▶ _What to do_
Your task is to repeat exactly the lines below between the line holding "ATOM 69 C C" and the line holding "ATOM 97 C C", inclusive, and only those.

▶ _Source data_
-.-.-
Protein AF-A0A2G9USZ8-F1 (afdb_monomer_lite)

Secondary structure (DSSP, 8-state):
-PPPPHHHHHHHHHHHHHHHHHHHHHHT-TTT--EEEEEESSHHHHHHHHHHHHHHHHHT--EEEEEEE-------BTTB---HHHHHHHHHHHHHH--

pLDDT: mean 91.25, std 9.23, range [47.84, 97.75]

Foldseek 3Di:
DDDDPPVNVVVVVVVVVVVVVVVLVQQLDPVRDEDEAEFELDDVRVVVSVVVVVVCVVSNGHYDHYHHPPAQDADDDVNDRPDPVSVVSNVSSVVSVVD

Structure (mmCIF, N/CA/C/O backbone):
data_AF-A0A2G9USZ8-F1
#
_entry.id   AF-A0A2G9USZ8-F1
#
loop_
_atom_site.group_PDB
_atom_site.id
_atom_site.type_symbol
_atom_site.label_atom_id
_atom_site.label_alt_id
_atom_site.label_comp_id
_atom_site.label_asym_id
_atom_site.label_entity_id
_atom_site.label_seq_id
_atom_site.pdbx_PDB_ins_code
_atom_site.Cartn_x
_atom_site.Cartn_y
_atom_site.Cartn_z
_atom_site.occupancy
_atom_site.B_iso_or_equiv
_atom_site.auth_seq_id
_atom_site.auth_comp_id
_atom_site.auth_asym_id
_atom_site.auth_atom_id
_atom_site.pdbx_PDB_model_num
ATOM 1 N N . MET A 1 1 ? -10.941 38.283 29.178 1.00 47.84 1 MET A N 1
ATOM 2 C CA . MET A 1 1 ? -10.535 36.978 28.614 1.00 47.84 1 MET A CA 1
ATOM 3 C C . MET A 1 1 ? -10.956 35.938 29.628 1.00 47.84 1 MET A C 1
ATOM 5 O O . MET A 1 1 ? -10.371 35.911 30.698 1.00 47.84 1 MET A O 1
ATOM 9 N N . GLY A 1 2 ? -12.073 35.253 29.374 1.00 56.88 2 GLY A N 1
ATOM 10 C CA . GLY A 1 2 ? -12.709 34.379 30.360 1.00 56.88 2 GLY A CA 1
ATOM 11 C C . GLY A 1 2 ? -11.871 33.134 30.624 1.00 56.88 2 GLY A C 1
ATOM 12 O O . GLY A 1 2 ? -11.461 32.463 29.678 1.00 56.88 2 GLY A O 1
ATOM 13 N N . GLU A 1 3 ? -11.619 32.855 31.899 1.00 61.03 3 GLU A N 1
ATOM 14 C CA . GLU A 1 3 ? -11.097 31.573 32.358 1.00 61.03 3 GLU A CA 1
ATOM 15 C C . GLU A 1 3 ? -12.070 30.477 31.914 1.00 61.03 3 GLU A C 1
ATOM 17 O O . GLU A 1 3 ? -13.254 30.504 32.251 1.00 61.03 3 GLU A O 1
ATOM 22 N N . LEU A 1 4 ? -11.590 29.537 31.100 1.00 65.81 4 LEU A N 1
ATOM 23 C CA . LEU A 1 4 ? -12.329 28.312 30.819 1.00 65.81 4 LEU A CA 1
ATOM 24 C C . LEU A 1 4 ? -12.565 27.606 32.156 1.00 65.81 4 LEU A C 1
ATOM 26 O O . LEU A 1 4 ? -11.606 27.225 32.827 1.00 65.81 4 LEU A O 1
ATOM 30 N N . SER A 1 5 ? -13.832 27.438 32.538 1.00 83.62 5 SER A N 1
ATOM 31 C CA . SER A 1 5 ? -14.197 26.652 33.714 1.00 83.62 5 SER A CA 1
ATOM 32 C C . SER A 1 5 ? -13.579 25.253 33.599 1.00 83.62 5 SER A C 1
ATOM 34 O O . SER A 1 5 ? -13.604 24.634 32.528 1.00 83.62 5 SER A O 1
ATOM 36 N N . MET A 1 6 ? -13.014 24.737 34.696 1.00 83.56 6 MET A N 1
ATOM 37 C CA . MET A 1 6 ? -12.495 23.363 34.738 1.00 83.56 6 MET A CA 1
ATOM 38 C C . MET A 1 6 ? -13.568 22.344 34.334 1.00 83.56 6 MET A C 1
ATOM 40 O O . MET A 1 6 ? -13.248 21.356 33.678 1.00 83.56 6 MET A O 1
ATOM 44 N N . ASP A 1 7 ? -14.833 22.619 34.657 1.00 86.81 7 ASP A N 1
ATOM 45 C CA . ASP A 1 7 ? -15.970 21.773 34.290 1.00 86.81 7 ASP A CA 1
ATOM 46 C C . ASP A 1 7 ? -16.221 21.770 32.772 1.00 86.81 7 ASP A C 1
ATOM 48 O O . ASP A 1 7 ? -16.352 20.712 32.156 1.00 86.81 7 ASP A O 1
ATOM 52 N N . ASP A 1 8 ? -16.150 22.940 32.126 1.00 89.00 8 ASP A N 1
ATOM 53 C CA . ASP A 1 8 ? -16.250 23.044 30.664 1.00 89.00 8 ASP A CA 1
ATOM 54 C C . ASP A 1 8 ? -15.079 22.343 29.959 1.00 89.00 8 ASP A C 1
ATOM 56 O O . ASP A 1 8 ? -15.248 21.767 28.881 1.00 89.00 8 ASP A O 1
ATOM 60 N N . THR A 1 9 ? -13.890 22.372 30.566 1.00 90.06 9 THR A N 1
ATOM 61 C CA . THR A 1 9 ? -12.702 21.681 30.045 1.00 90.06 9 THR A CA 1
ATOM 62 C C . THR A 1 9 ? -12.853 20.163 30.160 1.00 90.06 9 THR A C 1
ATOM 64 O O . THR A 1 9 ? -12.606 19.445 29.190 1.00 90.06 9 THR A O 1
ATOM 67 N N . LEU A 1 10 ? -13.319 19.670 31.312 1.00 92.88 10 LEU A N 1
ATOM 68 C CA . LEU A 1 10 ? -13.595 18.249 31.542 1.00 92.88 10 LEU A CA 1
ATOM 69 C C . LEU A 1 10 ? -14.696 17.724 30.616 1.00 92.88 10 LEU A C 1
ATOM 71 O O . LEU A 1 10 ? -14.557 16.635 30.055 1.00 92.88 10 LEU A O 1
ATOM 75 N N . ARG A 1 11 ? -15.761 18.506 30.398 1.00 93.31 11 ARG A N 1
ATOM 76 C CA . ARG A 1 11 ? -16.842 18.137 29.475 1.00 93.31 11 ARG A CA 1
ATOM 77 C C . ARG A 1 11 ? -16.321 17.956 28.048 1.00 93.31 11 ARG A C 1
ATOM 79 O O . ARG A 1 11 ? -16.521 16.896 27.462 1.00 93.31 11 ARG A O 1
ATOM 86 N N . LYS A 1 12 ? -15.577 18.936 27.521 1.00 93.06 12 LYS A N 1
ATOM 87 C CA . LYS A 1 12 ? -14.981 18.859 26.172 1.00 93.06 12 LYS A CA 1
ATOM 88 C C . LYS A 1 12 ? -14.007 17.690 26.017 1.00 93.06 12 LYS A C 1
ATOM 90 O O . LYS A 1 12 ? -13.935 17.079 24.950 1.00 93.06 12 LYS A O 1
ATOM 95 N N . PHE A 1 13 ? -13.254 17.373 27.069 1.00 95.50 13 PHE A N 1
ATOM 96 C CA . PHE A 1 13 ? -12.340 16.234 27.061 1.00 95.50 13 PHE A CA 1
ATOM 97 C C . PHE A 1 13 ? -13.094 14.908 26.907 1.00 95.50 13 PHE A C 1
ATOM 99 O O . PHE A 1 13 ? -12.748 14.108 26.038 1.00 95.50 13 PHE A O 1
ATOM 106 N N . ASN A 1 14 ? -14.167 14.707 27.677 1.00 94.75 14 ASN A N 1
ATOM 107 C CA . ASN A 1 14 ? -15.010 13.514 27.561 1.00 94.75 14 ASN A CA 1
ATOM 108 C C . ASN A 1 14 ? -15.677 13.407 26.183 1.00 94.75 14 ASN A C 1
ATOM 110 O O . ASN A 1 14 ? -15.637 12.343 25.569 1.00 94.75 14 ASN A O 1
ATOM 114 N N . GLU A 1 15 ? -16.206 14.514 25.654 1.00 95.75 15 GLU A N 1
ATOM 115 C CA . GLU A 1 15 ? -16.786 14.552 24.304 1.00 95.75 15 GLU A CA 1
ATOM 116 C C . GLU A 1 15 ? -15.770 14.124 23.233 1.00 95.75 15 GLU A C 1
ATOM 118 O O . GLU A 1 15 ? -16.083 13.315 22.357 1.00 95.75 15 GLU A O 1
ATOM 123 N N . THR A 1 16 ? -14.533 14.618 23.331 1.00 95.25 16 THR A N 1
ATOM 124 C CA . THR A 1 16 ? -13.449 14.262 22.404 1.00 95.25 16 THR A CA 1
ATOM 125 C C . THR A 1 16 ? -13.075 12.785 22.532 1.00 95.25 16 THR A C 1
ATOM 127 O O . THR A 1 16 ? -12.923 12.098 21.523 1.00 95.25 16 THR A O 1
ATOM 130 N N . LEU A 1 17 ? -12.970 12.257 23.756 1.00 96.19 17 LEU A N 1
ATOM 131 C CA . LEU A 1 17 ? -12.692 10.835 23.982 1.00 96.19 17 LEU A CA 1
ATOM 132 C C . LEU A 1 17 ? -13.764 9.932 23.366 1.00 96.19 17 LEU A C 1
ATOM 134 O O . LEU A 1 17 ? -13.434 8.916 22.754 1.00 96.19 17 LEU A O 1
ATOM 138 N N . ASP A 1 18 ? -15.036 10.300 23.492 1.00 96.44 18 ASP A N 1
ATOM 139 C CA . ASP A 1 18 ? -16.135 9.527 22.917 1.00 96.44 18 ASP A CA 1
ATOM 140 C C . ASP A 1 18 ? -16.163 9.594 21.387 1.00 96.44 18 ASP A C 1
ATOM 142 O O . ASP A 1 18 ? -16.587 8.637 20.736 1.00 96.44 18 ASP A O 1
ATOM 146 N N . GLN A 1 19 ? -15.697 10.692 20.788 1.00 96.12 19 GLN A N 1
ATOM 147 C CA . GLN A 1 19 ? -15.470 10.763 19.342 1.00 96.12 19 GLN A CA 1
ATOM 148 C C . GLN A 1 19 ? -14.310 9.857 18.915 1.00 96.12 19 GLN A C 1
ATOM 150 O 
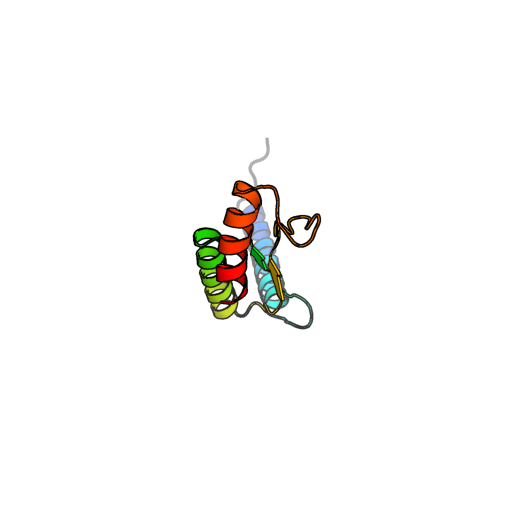O . GLN A 1 19 ? -14.455 9.090 17.966 1.00 96.12 19 GLN A O 1
ATOM 155 N N . VAL A 1 20 ? -13.188 9.875 19.641 1.00 95.38 20 VAL A N 1
ATOM 156 C CA . VAL A 1 20 ? -12.021 9.026 19.343 1.00 95.38 20 VAL A CA 1
ATOM 157 C C . VAL A 1 20 ? -12.367 7.541 19.438 1.00 95.38 20 VAL A C 1
ATOM 159 O O . VAL A 1 20 ? -11.983 6.768 18.563 1.00 95.38 20 VAL A O 1
ATOM 162 N N . LYS A 1 21 ? -13.137 7.132 20.454 1.00 95.12 21 LYS A N 1
ATOM 163 C CA . LYS A 1 21 ? -13.608 5.743 20.585 1.00 95.12 21 LYS A CA 1
ATOM 164 C C . LYS A 1 21 ? -14.470 5.319 19.400 1.00 95.12 21 LYS A C 1
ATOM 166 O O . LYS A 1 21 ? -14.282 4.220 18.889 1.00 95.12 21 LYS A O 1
-.-.-
▶ _Solution for this problem_
ATOM 69 C C . LEU A 1 10 ? -14.696 17.724 30.616 1.00 92.88 10 LEU A C 1
ATOM 71 O O . LEU A 1 10 ? -14.557 16.635 30.055 1.00 92.88 10 LEU A O 1
ATOM 75 N N . ARG A 1 11 ? -15.761 18.506 30.398 1.00 93.31 11 ARG A N 1
ATOM 76 C CA . ARG A 1 11 ? -16.842 18.137 29.475 1.00 93.31 11 ARG A CA 1
ATOM 77 C C . ARG A 1 11 ? -16.321 17.956 28.048 1.00 93.31 11 ARG A C 1
ATOM 79 O O . ARG A 1 11 ? -16.521 16.896 27.462 1.00 93.31 11 ARG A O 1
ATOM 86 N N . LYS A 1 12 ? -15.577 18.936 27.521 1.00 93.06 12 LYS A N 1
ATOM 87 C CA . LYS A 1 12 ? -14.981 18.859 26.172 1.00 93.06 12 LYS A CA 1
ATOM 88 C C . LYS A 1 12 ? -14.007 17.690 26.017 1.00 93.06 12 LYS A C 1
ATOM 90 O O . LYS A 1 12 ? -13.935 17.079 24.950 1.00 93.06 12 LYS A O 1
ATOM 95 N N . PHE A 1 13 ? -13.254 17.373 27.069 1.00 95.50 13 PHE A N 1
ATOM 96 C CA . PHE A 1 13 ? -12.340 16.234 27.061 1.00 95.50 13 PHE A CA 1
ATOM 97 C C . PHE A 1 13 ? -13.094 14.908 26.907 1.00 95.50 13 PHE A C 1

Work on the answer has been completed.